Мор. (Роман о воровской жизни, резне и Воровском законе) - Леви Ахто. Страница 1

Ахто Леви

(Леви Ахтович Липпу)

МОР

Роман о воровской жизни, резне и Воровском законе

ЧАСТЬ ПЕРВАЯ

Однажды, очень давно, в малолюдном сибирском краю, красивым солнечным утром из деревни вышел молодой человек с собакой.

Окружающая деревню природа, освещенная золотисто-фиолетовыми лучами восходящего солнца очаровывала первобытно-сказочной красотой.

Молодому человеку могло быть от роду лет шестнадцать, он обладал странной наружностью, то есть странным было лицо: слева – коварное, жесткое, с грубыми чертами, искажавшими облик; стоило ему повернуться, оно неузнаваемо менялось, становясь тонким, даже нежным, даже благородным. Собака выглядела… как собака. Низкорослая, с красивой пушистой ярко-желтой шерстью, дворняжка.
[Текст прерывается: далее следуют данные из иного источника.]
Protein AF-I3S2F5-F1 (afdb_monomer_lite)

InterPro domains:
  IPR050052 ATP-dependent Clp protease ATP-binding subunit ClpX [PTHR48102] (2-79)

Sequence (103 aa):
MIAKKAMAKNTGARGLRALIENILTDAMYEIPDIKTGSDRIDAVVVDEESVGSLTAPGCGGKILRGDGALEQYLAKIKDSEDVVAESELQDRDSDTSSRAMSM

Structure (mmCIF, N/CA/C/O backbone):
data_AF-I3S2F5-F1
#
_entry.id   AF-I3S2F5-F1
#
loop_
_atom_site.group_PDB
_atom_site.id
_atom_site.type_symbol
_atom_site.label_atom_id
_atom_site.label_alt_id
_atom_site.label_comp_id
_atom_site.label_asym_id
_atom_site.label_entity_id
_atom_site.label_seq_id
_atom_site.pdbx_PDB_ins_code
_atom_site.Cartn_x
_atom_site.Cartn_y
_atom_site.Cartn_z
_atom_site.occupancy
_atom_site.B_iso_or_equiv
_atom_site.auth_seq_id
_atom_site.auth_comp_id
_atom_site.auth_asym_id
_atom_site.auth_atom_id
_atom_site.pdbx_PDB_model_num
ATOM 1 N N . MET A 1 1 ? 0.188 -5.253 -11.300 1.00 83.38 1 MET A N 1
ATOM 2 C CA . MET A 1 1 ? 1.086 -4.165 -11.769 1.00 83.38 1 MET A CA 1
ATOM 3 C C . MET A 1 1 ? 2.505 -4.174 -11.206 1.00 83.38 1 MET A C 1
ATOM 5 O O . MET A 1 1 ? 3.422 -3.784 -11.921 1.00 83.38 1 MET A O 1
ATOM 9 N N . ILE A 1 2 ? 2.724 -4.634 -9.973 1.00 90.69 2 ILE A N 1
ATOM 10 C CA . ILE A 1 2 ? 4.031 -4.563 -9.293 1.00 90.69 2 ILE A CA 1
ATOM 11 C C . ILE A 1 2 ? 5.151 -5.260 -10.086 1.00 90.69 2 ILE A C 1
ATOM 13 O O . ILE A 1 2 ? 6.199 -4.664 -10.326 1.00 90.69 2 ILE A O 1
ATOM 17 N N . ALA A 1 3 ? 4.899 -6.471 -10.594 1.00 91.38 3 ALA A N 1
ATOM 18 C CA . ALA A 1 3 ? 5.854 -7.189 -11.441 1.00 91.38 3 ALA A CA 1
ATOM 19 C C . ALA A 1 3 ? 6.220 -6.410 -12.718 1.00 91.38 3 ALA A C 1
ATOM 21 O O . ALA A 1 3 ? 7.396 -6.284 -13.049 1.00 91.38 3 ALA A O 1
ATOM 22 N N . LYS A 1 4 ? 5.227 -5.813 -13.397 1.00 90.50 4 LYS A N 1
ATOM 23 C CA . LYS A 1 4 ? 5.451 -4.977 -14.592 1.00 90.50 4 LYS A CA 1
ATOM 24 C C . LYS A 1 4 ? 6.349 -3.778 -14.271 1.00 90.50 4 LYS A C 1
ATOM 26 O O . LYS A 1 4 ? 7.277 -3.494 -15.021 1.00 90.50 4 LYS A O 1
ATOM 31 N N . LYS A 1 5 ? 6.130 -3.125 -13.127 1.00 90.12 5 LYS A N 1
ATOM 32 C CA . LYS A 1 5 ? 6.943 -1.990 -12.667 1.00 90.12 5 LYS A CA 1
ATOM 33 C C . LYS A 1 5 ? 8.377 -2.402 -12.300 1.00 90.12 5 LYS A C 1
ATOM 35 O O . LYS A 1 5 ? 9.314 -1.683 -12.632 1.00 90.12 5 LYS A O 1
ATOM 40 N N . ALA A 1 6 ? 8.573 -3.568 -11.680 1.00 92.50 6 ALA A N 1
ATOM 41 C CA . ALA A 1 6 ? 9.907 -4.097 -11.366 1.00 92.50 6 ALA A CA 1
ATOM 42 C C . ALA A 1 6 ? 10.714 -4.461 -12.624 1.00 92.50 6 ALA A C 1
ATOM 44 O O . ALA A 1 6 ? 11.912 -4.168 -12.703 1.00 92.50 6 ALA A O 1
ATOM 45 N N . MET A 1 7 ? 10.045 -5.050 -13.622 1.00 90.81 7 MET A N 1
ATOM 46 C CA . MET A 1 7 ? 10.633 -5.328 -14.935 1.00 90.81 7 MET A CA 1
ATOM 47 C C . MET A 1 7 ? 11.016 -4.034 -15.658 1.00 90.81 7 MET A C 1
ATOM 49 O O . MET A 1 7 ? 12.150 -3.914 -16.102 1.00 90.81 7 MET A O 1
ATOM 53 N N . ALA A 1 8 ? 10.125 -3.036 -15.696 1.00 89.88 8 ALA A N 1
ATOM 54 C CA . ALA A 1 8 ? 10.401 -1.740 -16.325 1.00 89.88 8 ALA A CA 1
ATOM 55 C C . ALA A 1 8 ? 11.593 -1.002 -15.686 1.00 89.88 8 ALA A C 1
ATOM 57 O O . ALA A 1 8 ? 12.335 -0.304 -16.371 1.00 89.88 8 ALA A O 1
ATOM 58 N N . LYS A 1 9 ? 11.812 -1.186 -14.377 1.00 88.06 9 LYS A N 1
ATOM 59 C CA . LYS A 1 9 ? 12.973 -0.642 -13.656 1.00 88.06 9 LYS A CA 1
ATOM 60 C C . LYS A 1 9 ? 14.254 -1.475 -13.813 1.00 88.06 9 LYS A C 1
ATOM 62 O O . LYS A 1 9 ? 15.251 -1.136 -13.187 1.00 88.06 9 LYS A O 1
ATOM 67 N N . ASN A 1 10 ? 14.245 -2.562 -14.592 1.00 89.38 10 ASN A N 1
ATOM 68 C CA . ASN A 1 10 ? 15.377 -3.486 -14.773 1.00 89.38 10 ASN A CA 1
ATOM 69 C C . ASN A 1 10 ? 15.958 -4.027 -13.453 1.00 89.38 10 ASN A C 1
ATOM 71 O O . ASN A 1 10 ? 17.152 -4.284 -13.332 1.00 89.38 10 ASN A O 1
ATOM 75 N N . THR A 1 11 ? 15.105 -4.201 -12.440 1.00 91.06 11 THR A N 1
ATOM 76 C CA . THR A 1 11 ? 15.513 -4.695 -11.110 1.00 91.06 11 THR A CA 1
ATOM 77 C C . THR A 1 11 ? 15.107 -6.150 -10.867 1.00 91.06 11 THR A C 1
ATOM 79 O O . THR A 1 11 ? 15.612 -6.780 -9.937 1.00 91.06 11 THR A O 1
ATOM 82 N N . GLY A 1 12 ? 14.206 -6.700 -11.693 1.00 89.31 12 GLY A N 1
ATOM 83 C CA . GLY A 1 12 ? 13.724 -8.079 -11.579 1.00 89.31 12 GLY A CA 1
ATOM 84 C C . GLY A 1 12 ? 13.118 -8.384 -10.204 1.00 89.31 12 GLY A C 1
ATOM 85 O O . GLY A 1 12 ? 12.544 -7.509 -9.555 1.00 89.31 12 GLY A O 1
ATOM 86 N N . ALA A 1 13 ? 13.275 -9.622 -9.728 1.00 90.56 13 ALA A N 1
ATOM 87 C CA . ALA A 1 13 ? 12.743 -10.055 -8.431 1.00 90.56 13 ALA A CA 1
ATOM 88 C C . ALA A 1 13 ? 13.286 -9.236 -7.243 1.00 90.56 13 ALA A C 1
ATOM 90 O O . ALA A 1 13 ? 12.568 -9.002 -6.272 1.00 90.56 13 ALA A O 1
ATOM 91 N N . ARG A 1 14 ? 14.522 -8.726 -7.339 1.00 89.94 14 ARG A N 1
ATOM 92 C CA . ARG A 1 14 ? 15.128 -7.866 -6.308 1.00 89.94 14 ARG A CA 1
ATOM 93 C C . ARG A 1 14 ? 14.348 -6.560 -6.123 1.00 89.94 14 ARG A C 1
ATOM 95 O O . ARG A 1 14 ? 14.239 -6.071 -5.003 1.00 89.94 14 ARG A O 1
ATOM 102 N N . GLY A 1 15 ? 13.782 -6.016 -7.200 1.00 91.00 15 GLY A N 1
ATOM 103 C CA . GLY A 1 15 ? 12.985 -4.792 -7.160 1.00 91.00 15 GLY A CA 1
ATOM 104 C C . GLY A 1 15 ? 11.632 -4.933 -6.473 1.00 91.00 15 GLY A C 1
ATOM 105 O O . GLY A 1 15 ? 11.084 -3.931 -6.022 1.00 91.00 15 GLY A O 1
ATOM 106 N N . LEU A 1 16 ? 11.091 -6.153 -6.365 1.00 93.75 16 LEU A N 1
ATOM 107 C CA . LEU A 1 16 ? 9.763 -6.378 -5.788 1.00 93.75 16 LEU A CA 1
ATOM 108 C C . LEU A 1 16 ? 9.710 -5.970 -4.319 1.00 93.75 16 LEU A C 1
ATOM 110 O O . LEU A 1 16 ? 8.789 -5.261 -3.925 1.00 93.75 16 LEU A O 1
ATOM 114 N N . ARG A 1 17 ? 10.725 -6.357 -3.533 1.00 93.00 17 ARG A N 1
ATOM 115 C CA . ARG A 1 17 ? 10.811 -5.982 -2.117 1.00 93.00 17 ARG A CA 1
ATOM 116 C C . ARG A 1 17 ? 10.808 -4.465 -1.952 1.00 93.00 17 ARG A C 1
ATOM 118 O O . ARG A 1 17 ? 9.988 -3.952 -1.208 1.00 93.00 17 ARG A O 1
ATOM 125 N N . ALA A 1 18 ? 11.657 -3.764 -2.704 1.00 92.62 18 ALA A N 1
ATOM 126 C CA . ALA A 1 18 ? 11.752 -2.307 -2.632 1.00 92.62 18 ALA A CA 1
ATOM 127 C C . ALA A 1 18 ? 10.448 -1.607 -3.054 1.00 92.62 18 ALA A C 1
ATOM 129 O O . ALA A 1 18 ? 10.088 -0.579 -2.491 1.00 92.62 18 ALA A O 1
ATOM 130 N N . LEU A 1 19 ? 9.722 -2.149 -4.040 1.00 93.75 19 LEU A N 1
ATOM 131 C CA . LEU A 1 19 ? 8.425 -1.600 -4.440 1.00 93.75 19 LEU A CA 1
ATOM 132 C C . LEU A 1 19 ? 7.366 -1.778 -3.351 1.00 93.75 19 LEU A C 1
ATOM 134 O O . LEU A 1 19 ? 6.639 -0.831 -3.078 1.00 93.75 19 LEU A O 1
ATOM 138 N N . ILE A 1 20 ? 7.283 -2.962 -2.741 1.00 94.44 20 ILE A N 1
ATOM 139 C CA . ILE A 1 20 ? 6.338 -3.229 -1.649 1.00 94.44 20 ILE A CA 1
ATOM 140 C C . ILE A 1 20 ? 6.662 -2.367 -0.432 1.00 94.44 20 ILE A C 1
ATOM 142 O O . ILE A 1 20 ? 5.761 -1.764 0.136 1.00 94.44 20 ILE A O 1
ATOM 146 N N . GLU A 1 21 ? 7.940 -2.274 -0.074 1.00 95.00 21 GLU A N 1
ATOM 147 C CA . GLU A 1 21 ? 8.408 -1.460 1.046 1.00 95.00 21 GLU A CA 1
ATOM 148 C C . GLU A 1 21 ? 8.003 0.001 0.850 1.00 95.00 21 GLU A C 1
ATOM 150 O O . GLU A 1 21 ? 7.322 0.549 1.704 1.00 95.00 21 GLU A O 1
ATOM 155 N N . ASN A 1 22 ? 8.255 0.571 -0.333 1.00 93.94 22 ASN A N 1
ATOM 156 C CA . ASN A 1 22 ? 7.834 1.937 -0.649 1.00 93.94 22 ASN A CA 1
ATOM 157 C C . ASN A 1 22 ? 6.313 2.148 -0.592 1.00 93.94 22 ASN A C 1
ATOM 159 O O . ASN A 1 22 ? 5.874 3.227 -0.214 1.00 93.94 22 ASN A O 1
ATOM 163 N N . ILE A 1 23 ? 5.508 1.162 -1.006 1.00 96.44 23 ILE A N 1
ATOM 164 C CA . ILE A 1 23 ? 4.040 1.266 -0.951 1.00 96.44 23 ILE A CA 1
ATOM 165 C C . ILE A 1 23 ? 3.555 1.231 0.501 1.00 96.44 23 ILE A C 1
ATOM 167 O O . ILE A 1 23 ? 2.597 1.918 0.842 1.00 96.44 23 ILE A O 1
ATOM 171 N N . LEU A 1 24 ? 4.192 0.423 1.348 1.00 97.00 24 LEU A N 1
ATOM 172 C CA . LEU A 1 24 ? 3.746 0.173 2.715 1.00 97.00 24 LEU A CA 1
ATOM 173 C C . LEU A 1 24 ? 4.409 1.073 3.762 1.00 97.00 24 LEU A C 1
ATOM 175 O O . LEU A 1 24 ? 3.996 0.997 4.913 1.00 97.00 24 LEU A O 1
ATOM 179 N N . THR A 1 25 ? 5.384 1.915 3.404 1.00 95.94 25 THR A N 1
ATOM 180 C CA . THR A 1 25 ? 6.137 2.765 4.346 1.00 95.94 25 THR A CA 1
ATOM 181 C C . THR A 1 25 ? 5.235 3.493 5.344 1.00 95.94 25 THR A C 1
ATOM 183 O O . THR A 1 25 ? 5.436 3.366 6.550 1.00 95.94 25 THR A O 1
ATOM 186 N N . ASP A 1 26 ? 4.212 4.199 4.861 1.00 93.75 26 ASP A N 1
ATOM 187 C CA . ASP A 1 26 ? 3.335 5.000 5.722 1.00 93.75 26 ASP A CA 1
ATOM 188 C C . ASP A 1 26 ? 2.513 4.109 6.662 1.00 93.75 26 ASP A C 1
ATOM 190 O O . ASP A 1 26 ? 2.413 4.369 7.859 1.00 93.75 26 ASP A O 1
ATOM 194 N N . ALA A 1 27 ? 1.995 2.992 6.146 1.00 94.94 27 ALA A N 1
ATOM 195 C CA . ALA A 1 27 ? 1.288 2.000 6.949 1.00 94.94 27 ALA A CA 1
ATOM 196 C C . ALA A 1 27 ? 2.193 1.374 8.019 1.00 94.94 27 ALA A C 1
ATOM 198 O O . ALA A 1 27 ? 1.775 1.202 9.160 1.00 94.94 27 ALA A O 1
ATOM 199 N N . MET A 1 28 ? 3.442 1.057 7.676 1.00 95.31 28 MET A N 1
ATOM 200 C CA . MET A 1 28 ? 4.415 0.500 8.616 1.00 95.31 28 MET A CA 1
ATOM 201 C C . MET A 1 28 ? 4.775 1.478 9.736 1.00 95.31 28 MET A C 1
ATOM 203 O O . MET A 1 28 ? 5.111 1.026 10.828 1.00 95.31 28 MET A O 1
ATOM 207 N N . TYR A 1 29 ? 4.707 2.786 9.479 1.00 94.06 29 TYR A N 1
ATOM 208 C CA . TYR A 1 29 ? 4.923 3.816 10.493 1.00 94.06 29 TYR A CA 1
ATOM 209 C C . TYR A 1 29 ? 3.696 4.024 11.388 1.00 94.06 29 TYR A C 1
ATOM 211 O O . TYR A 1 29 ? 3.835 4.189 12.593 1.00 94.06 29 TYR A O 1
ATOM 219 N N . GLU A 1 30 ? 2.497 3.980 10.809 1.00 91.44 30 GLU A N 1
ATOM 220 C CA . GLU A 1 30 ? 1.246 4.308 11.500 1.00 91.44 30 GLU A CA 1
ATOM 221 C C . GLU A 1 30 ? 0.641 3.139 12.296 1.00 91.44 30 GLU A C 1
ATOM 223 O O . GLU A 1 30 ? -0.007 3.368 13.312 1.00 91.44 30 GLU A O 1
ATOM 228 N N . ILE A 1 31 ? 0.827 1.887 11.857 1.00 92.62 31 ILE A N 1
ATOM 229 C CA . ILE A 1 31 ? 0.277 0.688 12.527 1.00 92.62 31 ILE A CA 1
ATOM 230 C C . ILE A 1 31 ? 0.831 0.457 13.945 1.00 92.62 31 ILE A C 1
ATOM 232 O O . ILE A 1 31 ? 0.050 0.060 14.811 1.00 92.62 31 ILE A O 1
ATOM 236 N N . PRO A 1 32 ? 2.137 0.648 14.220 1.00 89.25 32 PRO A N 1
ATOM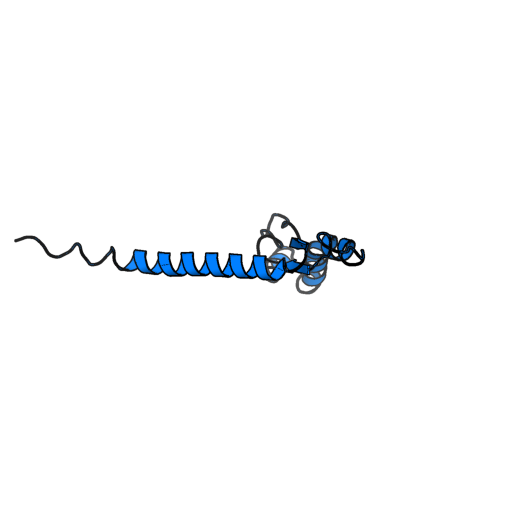 237 C CA . PRO A 1 32 ? 2.682 0.470 15.564 1.00 89.25 32 PRO A CA 1
ATOM 238 C C . PRO A 1 32 ? 2.044 1.382 16.620 1.00 89.25 32 PRO A C 1
ATOM 240 O O . PRO A 1 32 ? 2.056 1.034 17.803 1.00 89.25 32 PRO A O 1
ATOM 243 N N . ASP A 1 33 ? 1.483 2.523 16.214 1.00 85.31 33 ASP A N 1
ATOM 244 C CA . ASP A 1 33 ? 0.801 3.436 17.121 1.00 85.31 33 ASP A CA 1
ATOM 245 C C . ASP A 1 33 ? -0.540 2.843 17.567 1.00 85.31 33 ASP A C 1
ATOM 247 O O . ASP A 1 33 ? -1.500 2.736 16.799 1.00 85.31 33 ASP A O 1
ATOM 251 N N . ILE A 1 34 ? -0.639 2.498 18.852 1.00 76.81 34 ILE A N 1
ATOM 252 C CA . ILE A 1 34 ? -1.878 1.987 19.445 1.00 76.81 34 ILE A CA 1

Парень и собака направились в сторону кладбища за деревней, – старый крестьянин просил далеко не ходить, чтобы ему потом проще отыскать это место; парень с собакой о чем-то дружески «беседовали», если допустить, что собака разбиралась в шутках, отпускаемых молодым человеком в ее адрес. Собака отвечала доступным ей образом: то и дело подбегала, стремясь лизнуть его руку, держащую моток толстой веревки.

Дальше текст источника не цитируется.